Exercise directions —
Two lines in the data below mark the range: the one with "ATOM 116 C CA" and the one with "ATOM 140 N N". Return both, along with every line between them, exactly.

[Dataset entries Boundary: Start]

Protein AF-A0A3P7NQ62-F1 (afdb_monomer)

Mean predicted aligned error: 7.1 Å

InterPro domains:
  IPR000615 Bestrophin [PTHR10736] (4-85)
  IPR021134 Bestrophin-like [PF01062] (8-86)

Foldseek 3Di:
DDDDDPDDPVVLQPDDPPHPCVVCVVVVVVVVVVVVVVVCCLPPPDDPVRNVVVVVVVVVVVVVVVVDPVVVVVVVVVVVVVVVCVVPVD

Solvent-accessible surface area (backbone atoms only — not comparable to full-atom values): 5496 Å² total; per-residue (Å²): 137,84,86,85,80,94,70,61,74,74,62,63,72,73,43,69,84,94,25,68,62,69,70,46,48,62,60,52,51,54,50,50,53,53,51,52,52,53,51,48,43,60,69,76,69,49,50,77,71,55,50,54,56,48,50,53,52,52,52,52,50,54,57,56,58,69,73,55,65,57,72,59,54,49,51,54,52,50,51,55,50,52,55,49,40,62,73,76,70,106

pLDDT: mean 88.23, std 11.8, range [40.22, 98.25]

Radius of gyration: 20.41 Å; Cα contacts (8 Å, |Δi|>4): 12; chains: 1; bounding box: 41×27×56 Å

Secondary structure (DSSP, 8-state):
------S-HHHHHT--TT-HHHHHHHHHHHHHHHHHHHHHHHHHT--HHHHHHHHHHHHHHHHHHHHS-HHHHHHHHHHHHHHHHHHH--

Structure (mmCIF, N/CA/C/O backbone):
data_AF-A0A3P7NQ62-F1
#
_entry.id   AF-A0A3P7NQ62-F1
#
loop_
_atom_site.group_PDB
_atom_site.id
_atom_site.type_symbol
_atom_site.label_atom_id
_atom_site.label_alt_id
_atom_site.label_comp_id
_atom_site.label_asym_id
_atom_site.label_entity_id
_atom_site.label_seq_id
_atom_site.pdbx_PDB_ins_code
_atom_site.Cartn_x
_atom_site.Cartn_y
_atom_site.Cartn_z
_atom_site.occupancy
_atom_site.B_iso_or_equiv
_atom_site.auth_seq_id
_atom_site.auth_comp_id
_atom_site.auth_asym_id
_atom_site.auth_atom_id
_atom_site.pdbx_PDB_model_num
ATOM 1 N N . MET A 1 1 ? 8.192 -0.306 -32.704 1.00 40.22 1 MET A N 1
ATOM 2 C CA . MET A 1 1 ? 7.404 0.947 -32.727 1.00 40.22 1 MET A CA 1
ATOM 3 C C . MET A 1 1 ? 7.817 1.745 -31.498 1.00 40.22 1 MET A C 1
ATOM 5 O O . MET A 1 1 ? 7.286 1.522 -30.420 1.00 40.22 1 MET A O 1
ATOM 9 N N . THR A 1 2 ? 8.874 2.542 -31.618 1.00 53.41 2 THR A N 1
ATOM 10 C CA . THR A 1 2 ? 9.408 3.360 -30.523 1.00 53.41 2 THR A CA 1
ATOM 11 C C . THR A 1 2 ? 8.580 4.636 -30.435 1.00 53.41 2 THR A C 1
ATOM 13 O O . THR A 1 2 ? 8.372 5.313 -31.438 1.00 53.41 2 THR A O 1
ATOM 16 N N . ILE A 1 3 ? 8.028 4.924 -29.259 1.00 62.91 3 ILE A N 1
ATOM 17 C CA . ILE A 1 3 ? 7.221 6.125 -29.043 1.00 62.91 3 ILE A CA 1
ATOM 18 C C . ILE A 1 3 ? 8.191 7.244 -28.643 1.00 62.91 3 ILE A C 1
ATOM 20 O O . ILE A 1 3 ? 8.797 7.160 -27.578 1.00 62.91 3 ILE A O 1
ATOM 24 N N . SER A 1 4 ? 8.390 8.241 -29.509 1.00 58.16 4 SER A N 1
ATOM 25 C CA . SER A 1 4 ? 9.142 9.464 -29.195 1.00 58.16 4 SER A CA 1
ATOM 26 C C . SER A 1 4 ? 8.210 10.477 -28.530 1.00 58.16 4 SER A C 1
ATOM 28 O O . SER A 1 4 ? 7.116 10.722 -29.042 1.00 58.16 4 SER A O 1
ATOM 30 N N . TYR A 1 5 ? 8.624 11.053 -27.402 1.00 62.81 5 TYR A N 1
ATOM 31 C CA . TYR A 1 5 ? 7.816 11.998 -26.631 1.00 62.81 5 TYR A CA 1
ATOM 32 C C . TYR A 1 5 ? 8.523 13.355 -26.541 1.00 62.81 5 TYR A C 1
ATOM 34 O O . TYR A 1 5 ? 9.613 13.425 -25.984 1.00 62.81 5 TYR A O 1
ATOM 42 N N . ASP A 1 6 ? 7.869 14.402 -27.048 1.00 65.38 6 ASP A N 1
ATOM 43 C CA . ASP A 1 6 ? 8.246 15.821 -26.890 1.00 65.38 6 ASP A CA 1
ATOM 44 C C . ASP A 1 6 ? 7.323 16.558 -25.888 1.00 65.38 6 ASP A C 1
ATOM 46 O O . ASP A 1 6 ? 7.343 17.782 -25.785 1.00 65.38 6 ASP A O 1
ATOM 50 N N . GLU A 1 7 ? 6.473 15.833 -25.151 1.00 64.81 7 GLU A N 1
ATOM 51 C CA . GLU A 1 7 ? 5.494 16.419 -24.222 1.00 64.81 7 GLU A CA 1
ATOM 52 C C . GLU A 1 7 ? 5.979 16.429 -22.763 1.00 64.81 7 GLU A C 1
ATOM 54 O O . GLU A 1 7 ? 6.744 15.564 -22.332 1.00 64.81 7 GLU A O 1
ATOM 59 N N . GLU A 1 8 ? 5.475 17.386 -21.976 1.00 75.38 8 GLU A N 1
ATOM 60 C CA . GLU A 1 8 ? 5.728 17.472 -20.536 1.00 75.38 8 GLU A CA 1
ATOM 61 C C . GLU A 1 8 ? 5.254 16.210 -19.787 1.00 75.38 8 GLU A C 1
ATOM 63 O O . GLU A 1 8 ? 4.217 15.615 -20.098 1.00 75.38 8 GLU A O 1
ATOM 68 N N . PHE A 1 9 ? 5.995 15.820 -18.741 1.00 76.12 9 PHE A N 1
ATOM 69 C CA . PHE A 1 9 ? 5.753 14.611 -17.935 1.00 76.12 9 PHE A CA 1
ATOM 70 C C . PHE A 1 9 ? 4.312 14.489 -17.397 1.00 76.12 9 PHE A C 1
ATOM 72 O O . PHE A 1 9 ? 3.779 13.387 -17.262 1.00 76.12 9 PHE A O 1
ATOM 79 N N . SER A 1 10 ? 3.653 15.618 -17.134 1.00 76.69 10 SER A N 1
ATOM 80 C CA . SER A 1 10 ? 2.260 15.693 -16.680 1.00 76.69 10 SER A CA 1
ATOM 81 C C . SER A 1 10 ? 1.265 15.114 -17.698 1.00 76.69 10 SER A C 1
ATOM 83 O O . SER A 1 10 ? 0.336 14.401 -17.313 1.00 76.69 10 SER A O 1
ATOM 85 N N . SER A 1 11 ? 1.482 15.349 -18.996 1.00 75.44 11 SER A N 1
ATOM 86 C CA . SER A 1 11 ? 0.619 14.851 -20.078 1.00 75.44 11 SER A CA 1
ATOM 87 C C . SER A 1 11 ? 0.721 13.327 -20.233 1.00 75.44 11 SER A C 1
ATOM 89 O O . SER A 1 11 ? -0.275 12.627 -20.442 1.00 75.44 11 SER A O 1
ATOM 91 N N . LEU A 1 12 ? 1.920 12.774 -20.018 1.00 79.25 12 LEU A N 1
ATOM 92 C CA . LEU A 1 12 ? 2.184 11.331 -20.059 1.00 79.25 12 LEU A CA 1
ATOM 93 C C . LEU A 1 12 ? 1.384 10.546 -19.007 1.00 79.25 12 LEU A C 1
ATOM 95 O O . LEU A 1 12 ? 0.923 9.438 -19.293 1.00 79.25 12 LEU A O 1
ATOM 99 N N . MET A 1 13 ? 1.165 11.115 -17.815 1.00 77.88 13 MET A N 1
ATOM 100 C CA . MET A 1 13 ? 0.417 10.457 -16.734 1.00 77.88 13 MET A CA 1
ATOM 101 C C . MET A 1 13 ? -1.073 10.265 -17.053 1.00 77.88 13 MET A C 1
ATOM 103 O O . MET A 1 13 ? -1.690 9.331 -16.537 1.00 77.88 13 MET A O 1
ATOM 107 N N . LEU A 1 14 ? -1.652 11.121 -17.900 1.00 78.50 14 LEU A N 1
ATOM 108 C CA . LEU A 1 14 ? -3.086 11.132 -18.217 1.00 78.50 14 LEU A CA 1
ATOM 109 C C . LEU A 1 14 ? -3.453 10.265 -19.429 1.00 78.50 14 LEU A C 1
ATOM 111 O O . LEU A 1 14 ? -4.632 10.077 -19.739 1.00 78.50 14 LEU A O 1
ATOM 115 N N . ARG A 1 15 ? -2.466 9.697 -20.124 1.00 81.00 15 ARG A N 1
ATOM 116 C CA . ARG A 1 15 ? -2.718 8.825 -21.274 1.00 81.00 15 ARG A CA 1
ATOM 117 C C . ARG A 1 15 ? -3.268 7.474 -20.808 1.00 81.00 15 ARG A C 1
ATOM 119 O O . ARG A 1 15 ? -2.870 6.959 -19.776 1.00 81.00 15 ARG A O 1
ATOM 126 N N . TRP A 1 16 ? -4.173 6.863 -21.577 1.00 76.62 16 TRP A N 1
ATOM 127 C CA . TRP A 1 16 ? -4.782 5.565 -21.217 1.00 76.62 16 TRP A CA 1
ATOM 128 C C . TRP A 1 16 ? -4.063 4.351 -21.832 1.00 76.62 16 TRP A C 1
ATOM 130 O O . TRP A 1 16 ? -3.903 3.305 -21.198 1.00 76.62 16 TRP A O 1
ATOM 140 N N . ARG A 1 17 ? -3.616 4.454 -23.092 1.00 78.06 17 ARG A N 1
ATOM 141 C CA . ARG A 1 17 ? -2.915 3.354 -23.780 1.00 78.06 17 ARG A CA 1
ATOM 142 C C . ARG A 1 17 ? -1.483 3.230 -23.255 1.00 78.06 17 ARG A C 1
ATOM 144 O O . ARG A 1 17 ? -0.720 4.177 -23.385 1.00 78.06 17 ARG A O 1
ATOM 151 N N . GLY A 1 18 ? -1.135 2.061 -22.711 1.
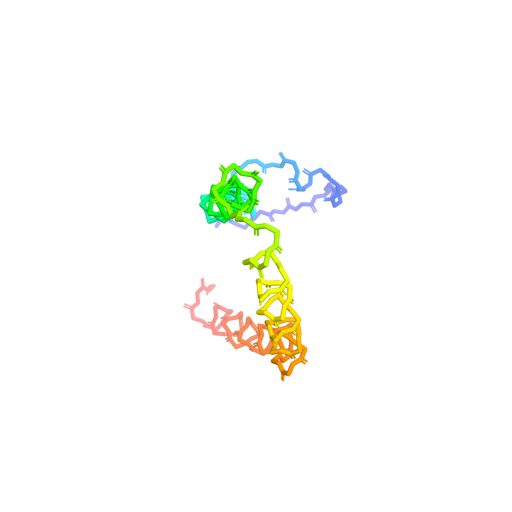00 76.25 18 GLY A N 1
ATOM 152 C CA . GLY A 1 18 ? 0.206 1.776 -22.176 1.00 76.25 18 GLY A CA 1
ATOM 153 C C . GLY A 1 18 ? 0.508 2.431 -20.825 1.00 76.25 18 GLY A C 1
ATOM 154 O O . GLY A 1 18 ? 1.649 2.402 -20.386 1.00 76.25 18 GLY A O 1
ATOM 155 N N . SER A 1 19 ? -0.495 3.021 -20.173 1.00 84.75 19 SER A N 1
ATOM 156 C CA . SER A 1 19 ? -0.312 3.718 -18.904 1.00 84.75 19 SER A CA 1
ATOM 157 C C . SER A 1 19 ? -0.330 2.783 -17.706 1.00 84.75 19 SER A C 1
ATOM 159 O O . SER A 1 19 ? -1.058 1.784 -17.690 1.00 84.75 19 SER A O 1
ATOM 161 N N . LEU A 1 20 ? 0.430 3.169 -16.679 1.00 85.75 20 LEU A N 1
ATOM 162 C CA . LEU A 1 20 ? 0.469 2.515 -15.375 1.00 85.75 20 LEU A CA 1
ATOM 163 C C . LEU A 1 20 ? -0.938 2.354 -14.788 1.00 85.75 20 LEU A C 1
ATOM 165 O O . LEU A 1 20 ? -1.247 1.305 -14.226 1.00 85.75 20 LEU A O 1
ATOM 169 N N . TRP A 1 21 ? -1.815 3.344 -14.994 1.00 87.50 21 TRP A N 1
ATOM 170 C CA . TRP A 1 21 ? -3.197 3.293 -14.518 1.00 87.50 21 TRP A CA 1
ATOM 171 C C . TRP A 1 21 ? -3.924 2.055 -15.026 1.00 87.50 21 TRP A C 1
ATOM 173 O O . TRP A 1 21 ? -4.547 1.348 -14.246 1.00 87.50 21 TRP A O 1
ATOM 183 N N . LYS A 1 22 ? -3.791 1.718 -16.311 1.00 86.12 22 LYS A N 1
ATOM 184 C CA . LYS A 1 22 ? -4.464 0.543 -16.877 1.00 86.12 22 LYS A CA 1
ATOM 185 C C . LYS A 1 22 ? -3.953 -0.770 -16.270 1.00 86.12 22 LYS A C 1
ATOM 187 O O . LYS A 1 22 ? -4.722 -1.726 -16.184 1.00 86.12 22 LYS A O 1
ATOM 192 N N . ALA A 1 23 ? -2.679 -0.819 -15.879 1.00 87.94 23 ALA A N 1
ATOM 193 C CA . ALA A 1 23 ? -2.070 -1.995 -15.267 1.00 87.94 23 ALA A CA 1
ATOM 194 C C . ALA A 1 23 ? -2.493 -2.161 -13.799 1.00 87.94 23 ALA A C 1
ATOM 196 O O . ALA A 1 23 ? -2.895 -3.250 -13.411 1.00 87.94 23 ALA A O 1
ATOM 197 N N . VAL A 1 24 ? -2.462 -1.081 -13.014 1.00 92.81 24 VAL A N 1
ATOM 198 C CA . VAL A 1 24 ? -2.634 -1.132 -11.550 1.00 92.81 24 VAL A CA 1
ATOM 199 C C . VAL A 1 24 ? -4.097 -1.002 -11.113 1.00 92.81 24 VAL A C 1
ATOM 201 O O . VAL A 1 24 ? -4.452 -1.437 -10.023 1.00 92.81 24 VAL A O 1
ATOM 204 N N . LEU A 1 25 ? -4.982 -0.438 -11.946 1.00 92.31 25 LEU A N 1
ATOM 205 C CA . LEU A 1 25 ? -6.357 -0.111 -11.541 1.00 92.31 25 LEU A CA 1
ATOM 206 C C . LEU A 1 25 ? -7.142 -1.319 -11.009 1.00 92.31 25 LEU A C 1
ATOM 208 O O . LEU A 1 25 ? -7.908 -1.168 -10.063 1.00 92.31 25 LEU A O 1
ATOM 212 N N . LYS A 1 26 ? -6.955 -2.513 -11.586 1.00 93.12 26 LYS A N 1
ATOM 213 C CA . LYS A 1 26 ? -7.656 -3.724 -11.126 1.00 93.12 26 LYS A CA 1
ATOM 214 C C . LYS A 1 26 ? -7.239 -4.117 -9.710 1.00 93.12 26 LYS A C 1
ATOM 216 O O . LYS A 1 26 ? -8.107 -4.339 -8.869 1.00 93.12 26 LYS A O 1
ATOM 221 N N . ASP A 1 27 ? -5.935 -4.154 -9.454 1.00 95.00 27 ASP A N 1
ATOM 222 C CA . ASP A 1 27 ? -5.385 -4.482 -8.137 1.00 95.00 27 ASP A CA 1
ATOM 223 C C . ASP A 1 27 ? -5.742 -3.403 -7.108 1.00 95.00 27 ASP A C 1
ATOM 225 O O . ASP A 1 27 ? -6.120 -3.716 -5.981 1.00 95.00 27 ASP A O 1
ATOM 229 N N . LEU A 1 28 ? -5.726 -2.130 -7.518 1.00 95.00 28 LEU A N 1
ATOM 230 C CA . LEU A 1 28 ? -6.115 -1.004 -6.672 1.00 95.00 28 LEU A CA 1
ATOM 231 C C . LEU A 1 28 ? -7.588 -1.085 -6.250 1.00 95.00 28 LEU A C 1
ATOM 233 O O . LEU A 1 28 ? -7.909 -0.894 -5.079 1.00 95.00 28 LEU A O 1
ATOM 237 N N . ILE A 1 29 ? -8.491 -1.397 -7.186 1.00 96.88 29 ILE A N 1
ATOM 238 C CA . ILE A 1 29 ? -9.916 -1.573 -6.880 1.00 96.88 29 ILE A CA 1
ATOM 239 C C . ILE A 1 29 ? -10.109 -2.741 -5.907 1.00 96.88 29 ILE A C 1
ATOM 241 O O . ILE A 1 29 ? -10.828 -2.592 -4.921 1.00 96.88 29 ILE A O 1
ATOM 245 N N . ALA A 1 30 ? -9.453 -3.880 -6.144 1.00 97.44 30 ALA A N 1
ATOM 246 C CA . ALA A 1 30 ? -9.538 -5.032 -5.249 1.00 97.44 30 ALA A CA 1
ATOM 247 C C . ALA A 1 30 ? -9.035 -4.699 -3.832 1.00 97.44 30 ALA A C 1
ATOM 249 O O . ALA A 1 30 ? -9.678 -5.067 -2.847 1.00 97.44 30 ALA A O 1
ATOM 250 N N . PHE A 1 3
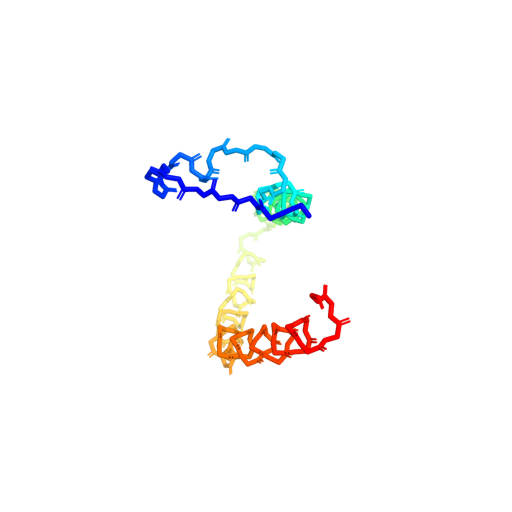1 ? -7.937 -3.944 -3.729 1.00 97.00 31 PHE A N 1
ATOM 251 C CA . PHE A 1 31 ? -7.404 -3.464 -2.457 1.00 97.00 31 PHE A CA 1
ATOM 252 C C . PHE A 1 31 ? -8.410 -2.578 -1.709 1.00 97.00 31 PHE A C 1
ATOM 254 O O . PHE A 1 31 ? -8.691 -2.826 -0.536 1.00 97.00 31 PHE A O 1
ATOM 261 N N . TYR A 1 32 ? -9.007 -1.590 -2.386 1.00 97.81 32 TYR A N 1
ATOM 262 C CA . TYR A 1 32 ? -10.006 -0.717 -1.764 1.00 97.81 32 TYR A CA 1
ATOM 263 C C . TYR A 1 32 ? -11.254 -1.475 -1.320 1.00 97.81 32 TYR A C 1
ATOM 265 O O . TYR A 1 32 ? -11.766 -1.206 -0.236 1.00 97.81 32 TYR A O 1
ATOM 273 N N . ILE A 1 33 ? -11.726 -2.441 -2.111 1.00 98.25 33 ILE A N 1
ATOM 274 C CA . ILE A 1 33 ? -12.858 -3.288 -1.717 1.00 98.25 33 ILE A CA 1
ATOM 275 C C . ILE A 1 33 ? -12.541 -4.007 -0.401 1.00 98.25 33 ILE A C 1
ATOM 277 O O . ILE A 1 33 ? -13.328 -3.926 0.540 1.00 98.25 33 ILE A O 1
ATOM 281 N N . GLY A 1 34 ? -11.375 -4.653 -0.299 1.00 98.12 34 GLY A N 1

[Dataset entries Boundary: End]

Task response —
ATOM 116 C CA . ARG A 1 15 ? -2.718 8.825 -21.274 1.00 81.00 15 ARG A CA 1
ATOM 117 C C . ARG A 1 15 ? -3.268 7.474 -20.808 1.00 81.00 15 ARG A C 1
ATOM 119 O O . ARG A 1 15 ? -2.870 6.959 -19.776 1.00 81.00 15 ARG A O 1
ATOM 126 N N . TRP A 1 16 ? -4.173 6.863 -21.577 1.00 76.62 16 TRP A N 1
ATOM 127 C CA . TRP A 1 16 ? -4.782 5.565 -21.217 1.00 76.62 16 TRP A CA 1
ATOM 128 C C . TRP A 1 16 ? -4.063 4.351 -21.832 1.00 76.62 16 TRP A C 1
ATOM 130 O O . TRP A 1 16 ? -3.903 3.305 -21.198 1.00 76.62 16 TRP A O 1
ATOM 140 N N . ARG A 1 17 ? -3.616 4.454 -23.092 1.00 78.06 17 ARG A N 1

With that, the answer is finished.